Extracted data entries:
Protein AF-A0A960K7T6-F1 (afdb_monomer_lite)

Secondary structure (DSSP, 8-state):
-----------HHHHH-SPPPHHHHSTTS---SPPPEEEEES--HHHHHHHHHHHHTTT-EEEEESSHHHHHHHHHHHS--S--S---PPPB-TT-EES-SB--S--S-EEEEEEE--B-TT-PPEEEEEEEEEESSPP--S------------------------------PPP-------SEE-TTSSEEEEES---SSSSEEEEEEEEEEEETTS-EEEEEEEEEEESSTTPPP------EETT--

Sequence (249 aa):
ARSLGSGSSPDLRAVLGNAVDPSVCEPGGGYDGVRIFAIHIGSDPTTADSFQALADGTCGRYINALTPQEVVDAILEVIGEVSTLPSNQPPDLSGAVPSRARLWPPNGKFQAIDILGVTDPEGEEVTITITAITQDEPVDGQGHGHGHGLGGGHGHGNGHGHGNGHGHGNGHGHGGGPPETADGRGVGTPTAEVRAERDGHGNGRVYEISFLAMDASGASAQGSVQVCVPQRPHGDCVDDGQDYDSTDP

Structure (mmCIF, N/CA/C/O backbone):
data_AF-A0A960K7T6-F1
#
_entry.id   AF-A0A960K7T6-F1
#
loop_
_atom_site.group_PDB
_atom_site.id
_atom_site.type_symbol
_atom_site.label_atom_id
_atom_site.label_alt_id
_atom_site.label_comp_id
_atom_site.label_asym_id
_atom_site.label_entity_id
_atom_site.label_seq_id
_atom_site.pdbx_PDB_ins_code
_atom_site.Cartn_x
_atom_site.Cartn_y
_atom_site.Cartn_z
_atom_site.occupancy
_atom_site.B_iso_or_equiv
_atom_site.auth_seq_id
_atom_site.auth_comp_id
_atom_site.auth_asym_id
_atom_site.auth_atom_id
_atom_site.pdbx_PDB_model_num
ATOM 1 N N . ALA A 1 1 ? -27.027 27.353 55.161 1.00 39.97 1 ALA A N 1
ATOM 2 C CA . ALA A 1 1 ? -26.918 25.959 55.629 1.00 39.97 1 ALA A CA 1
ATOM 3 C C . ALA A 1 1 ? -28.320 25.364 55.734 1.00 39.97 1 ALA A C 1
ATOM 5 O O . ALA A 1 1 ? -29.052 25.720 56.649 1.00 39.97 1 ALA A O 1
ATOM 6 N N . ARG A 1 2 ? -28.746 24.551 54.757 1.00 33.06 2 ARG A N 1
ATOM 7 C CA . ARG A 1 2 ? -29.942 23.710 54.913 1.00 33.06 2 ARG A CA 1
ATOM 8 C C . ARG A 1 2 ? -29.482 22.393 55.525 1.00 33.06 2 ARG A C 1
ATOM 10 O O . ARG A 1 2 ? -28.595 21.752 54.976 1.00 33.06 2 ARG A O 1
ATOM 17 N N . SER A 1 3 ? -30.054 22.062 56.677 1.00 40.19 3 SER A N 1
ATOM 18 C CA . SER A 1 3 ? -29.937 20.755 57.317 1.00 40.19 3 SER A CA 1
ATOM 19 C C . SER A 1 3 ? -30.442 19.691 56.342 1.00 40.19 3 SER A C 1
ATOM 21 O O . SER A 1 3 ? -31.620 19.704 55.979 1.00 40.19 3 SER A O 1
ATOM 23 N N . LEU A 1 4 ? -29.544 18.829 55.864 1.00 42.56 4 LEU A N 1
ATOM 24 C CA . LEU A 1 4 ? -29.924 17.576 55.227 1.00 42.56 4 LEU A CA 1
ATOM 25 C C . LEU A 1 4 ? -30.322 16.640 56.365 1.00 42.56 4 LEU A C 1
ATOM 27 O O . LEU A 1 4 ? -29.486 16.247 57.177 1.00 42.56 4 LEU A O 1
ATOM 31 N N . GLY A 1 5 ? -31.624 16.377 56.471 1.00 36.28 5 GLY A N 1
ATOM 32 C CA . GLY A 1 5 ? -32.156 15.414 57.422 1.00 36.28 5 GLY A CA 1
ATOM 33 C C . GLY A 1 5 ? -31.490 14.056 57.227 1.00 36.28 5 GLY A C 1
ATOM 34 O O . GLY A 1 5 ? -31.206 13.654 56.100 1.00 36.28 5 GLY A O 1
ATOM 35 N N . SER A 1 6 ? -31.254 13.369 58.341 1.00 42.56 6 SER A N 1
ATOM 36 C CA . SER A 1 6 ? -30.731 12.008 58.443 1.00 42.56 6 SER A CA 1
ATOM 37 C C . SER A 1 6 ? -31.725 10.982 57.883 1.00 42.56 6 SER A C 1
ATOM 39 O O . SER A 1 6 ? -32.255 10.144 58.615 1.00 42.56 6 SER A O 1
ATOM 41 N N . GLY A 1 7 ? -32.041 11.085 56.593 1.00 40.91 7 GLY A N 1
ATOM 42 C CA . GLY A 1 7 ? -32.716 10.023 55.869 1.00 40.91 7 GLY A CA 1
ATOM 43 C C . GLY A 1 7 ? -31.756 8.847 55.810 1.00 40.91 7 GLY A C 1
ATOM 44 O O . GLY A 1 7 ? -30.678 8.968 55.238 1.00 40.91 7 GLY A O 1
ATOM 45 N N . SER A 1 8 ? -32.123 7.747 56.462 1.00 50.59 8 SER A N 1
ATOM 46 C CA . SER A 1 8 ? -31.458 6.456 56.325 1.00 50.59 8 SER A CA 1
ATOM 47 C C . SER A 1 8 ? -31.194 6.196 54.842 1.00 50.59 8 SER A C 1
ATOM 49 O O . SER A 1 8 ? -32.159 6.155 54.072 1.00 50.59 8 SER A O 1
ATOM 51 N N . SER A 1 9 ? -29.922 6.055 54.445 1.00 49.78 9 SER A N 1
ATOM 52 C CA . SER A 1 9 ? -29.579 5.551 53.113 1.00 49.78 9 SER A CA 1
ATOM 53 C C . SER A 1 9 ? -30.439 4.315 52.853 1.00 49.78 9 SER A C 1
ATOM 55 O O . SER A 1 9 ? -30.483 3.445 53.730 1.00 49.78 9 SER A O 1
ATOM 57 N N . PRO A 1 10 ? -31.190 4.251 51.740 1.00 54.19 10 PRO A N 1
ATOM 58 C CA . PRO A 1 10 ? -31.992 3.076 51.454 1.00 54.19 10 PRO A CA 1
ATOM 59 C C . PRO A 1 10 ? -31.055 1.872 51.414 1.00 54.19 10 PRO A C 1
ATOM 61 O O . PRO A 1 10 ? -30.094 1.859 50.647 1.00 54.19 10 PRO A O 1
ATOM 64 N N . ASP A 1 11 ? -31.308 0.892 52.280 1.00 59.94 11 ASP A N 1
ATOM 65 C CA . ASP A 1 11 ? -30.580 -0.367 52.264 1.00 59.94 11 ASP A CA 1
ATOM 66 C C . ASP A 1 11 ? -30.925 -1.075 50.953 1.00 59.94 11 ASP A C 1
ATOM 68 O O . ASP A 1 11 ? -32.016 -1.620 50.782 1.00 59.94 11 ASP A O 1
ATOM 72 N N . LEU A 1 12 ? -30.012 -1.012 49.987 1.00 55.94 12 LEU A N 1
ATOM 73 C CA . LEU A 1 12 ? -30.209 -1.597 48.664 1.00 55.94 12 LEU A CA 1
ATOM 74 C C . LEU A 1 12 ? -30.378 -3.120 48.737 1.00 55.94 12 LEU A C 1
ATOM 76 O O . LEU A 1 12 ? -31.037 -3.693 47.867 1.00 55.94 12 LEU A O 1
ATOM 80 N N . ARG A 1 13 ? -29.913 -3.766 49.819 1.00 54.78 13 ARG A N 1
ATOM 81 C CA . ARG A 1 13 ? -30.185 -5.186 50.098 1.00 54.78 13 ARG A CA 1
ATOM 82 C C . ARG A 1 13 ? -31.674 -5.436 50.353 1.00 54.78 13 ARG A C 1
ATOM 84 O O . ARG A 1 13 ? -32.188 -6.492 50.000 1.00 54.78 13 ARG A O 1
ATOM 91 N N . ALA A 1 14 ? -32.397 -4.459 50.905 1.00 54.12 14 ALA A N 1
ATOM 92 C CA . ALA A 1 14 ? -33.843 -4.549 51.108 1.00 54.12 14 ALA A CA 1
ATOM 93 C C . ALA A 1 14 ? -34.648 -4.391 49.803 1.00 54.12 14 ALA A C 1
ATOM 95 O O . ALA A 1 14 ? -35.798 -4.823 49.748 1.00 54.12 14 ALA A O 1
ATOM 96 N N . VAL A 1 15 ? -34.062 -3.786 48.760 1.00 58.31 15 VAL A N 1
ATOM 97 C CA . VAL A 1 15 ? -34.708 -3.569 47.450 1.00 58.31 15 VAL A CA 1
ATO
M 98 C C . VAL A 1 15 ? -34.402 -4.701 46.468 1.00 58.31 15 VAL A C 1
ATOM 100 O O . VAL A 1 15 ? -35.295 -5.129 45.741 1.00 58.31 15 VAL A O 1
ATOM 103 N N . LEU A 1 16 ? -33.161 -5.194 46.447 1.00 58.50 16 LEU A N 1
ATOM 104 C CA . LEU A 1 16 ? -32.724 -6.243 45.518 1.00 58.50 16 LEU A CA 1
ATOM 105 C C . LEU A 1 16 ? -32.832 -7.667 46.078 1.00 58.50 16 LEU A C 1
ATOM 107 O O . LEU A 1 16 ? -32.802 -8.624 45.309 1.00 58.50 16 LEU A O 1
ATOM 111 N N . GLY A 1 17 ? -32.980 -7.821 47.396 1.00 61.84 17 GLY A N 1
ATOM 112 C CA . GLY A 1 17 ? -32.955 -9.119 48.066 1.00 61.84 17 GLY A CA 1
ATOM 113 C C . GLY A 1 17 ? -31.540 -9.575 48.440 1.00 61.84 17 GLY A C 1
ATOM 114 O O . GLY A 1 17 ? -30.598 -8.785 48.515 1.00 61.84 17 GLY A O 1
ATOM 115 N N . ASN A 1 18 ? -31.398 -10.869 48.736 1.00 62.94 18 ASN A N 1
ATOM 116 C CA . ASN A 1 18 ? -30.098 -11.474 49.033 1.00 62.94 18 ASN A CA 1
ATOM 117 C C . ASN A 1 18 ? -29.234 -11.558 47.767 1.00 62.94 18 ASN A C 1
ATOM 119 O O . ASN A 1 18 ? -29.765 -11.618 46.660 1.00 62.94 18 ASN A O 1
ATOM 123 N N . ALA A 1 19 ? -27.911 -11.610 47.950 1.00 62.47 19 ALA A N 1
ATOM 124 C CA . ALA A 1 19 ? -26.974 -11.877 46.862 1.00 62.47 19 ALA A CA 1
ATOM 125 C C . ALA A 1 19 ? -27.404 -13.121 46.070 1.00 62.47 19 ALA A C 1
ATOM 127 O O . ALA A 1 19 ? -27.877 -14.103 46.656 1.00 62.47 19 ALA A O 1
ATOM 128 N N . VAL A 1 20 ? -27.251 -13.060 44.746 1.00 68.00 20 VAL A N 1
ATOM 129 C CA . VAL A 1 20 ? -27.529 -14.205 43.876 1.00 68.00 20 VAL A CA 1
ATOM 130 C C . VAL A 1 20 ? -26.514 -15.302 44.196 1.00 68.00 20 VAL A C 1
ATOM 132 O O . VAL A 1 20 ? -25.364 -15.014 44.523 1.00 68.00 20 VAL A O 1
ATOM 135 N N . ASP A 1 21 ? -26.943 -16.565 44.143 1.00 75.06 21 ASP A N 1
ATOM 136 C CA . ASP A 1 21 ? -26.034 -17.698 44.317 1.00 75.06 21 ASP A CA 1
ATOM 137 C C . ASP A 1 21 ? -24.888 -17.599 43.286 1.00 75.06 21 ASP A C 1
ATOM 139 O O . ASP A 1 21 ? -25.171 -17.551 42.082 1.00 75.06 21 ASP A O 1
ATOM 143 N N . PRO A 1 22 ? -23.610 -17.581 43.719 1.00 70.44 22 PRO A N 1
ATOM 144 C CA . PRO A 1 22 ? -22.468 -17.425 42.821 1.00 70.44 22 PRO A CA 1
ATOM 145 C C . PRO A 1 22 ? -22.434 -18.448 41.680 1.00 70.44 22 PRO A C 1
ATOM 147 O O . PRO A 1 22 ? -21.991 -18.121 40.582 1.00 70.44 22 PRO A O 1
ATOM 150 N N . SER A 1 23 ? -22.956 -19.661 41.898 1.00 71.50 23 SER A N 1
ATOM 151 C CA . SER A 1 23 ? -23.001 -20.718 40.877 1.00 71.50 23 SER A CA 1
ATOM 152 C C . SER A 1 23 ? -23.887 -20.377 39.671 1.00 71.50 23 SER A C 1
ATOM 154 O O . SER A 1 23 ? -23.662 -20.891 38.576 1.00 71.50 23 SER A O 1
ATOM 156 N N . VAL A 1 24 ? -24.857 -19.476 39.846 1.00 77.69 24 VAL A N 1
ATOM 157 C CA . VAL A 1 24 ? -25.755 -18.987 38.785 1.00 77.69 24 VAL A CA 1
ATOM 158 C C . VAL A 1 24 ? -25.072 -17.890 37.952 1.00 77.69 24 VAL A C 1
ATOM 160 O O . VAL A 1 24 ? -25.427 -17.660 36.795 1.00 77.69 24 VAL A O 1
--
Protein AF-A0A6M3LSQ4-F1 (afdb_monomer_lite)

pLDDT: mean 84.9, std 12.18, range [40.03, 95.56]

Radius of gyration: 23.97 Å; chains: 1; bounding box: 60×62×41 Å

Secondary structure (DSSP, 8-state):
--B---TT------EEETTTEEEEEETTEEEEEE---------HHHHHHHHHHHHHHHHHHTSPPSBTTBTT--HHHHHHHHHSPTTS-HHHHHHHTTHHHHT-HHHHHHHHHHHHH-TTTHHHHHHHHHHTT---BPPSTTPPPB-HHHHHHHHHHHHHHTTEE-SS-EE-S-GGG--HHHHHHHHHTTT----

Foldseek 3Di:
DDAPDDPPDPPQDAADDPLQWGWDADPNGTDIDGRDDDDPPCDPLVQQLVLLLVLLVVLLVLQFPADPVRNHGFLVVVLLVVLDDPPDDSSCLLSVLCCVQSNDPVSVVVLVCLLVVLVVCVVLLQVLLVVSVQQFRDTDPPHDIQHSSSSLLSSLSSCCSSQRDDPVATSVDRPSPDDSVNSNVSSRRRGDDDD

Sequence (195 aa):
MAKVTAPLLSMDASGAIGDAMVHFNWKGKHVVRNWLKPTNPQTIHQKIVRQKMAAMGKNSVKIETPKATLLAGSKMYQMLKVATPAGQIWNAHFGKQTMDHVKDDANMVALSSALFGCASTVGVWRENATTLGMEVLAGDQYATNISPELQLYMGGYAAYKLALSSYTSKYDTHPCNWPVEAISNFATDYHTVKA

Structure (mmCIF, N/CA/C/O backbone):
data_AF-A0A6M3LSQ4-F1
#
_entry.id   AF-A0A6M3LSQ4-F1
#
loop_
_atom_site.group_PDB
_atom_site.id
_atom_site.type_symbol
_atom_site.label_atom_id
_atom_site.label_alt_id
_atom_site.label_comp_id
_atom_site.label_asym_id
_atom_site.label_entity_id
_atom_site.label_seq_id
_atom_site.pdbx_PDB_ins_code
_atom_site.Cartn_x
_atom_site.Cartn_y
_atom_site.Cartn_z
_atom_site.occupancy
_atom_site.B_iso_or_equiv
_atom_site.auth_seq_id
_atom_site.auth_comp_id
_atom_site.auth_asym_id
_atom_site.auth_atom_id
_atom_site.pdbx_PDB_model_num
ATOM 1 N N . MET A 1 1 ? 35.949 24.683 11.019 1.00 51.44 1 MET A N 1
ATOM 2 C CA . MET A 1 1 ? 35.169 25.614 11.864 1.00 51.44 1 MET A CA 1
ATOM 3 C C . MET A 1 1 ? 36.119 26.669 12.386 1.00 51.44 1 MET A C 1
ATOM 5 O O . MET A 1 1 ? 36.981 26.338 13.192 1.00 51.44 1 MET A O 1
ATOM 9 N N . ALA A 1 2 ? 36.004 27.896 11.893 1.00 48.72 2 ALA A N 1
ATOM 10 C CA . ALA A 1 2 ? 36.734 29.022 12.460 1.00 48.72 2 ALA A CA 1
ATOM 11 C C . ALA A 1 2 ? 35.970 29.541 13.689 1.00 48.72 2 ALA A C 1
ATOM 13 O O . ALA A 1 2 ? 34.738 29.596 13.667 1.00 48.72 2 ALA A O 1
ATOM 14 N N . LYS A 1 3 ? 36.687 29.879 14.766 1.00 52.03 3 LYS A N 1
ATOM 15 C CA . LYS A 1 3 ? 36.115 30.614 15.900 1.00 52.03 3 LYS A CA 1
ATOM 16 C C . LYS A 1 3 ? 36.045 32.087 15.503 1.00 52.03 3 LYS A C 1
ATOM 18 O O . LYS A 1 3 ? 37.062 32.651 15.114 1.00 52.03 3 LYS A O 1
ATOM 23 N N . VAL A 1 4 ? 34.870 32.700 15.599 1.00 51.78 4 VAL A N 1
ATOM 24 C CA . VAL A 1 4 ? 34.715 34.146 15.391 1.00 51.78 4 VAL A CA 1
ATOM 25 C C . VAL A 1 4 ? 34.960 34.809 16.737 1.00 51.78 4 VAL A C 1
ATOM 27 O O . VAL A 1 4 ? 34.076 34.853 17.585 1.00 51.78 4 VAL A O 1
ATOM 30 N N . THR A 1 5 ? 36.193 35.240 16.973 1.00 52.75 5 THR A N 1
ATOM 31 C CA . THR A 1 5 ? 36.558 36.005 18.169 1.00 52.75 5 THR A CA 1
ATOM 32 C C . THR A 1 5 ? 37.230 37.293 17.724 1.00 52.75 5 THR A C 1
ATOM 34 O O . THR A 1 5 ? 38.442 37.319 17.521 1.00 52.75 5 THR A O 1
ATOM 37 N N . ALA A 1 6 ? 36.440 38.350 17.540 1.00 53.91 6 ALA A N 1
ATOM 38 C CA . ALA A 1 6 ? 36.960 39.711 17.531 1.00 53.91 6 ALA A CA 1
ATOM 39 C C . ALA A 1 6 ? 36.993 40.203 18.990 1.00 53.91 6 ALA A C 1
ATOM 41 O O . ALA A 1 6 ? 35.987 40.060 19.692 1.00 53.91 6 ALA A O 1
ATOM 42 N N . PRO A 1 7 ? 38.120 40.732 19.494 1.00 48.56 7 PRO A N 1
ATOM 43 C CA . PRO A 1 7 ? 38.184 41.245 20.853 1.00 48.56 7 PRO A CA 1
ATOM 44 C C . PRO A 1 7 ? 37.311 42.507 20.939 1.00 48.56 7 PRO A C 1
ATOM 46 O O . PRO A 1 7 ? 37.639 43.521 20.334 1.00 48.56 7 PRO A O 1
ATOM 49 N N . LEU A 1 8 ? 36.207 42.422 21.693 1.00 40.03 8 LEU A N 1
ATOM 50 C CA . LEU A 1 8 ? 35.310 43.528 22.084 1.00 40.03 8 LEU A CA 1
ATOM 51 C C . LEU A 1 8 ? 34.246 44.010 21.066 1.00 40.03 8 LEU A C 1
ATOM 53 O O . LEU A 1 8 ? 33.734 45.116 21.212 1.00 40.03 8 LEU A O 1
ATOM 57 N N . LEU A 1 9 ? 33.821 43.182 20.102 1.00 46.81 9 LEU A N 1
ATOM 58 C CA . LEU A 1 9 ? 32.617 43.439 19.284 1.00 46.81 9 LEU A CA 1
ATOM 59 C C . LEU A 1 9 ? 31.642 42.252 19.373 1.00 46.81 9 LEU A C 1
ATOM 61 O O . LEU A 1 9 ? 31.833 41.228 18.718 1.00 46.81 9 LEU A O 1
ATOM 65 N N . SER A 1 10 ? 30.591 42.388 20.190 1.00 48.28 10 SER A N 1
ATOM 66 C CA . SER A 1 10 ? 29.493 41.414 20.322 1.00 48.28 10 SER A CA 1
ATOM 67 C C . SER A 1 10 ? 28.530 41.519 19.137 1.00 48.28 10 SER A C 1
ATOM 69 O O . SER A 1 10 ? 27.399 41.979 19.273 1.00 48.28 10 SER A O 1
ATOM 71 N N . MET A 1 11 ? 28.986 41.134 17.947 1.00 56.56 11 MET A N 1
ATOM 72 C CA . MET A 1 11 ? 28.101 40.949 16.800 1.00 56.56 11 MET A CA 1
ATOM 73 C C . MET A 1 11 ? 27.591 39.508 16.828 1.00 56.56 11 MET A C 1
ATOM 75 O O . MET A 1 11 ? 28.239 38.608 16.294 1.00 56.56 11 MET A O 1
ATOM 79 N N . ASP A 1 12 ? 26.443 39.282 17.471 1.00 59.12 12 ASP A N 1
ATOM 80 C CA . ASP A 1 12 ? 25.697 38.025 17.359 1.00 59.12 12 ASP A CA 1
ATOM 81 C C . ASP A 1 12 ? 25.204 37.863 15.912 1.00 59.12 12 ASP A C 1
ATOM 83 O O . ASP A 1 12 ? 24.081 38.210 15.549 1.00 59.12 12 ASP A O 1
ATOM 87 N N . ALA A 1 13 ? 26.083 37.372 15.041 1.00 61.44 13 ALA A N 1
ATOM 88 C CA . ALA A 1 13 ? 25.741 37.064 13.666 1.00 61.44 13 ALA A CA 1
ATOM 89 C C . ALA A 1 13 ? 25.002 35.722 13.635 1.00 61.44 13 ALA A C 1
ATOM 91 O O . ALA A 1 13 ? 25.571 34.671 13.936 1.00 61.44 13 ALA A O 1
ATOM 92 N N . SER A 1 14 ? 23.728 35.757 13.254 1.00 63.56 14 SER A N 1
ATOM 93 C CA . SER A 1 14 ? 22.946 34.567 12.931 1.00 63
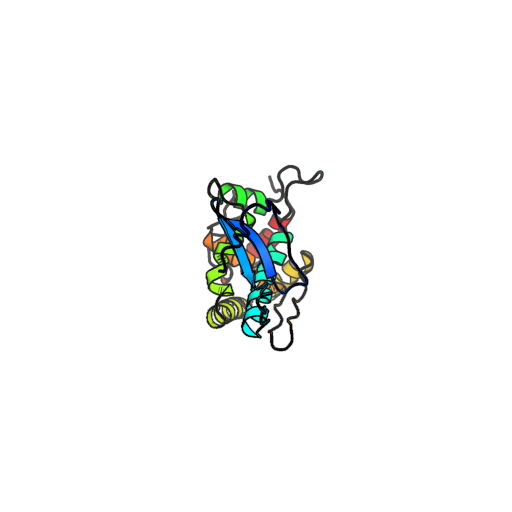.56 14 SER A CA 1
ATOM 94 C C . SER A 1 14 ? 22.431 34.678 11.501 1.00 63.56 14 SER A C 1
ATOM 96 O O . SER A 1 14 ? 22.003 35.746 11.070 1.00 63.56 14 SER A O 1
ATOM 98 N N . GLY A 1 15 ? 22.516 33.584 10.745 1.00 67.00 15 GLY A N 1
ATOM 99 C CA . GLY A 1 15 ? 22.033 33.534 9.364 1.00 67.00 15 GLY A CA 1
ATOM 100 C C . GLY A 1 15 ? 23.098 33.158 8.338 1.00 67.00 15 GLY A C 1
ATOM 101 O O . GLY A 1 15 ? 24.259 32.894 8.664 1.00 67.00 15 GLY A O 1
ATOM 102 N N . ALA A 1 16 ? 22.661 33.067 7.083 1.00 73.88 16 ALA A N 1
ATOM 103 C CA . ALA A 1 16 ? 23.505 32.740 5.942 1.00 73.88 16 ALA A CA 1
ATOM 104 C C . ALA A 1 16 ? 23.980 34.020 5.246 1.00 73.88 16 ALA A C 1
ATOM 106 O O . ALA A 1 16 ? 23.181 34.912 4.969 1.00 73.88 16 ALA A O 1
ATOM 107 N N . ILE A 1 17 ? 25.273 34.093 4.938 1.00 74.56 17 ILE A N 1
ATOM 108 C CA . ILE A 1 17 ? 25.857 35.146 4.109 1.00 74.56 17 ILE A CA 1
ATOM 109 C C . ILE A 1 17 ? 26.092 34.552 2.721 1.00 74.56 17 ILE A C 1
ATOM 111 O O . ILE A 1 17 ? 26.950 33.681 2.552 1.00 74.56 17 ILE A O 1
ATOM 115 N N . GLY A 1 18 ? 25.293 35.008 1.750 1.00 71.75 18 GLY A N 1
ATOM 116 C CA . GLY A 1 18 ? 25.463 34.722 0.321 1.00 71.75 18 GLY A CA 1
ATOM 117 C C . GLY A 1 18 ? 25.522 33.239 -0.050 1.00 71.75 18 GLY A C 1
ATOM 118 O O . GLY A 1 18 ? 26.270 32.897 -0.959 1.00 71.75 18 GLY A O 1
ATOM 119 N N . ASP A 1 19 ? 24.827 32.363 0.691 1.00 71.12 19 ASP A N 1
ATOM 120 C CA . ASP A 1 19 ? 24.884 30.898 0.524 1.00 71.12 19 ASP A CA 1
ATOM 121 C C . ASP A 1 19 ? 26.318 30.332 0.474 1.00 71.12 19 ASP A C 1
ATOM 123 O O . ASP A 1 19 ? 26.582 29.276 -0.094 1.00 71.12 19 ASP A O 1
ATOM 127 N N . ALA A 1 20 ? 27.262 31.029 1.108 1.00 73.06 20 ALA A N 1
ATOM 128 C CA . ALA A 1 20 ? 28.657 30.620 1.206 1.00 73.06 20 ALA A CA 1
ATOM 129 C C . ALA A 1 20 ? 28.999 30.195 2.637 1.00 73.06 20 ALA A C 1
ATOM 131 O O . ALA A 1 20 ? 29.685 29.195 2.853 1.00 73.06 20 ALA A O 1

PROMPT: In the data above, start at the line that has "ATOM 145 C C", stop after the line that has "ATOM 151 C CA", and print every line in between exactly as it stands.

WRITTEN SOLUTION:
ATOM 145 C C . PRO A 1 22 ? -22.434 -18.448 41.680 1.00 70.44 22 PRO A C 1
ATOM 147 O O . PRO A 1 22 ? -21.991 -18.121 40.582 1.00 70.44 22 PRO A O 1
ATOM 150 N N . SER A 1 23 ? -22.956 -19.661 41.898 1.00 71.50 23 SER A N 1
ATOM 151 C CA . SER A 1 23 ? -23.001 -20.718 40.877 1.00 71.50 23 SER A CA 1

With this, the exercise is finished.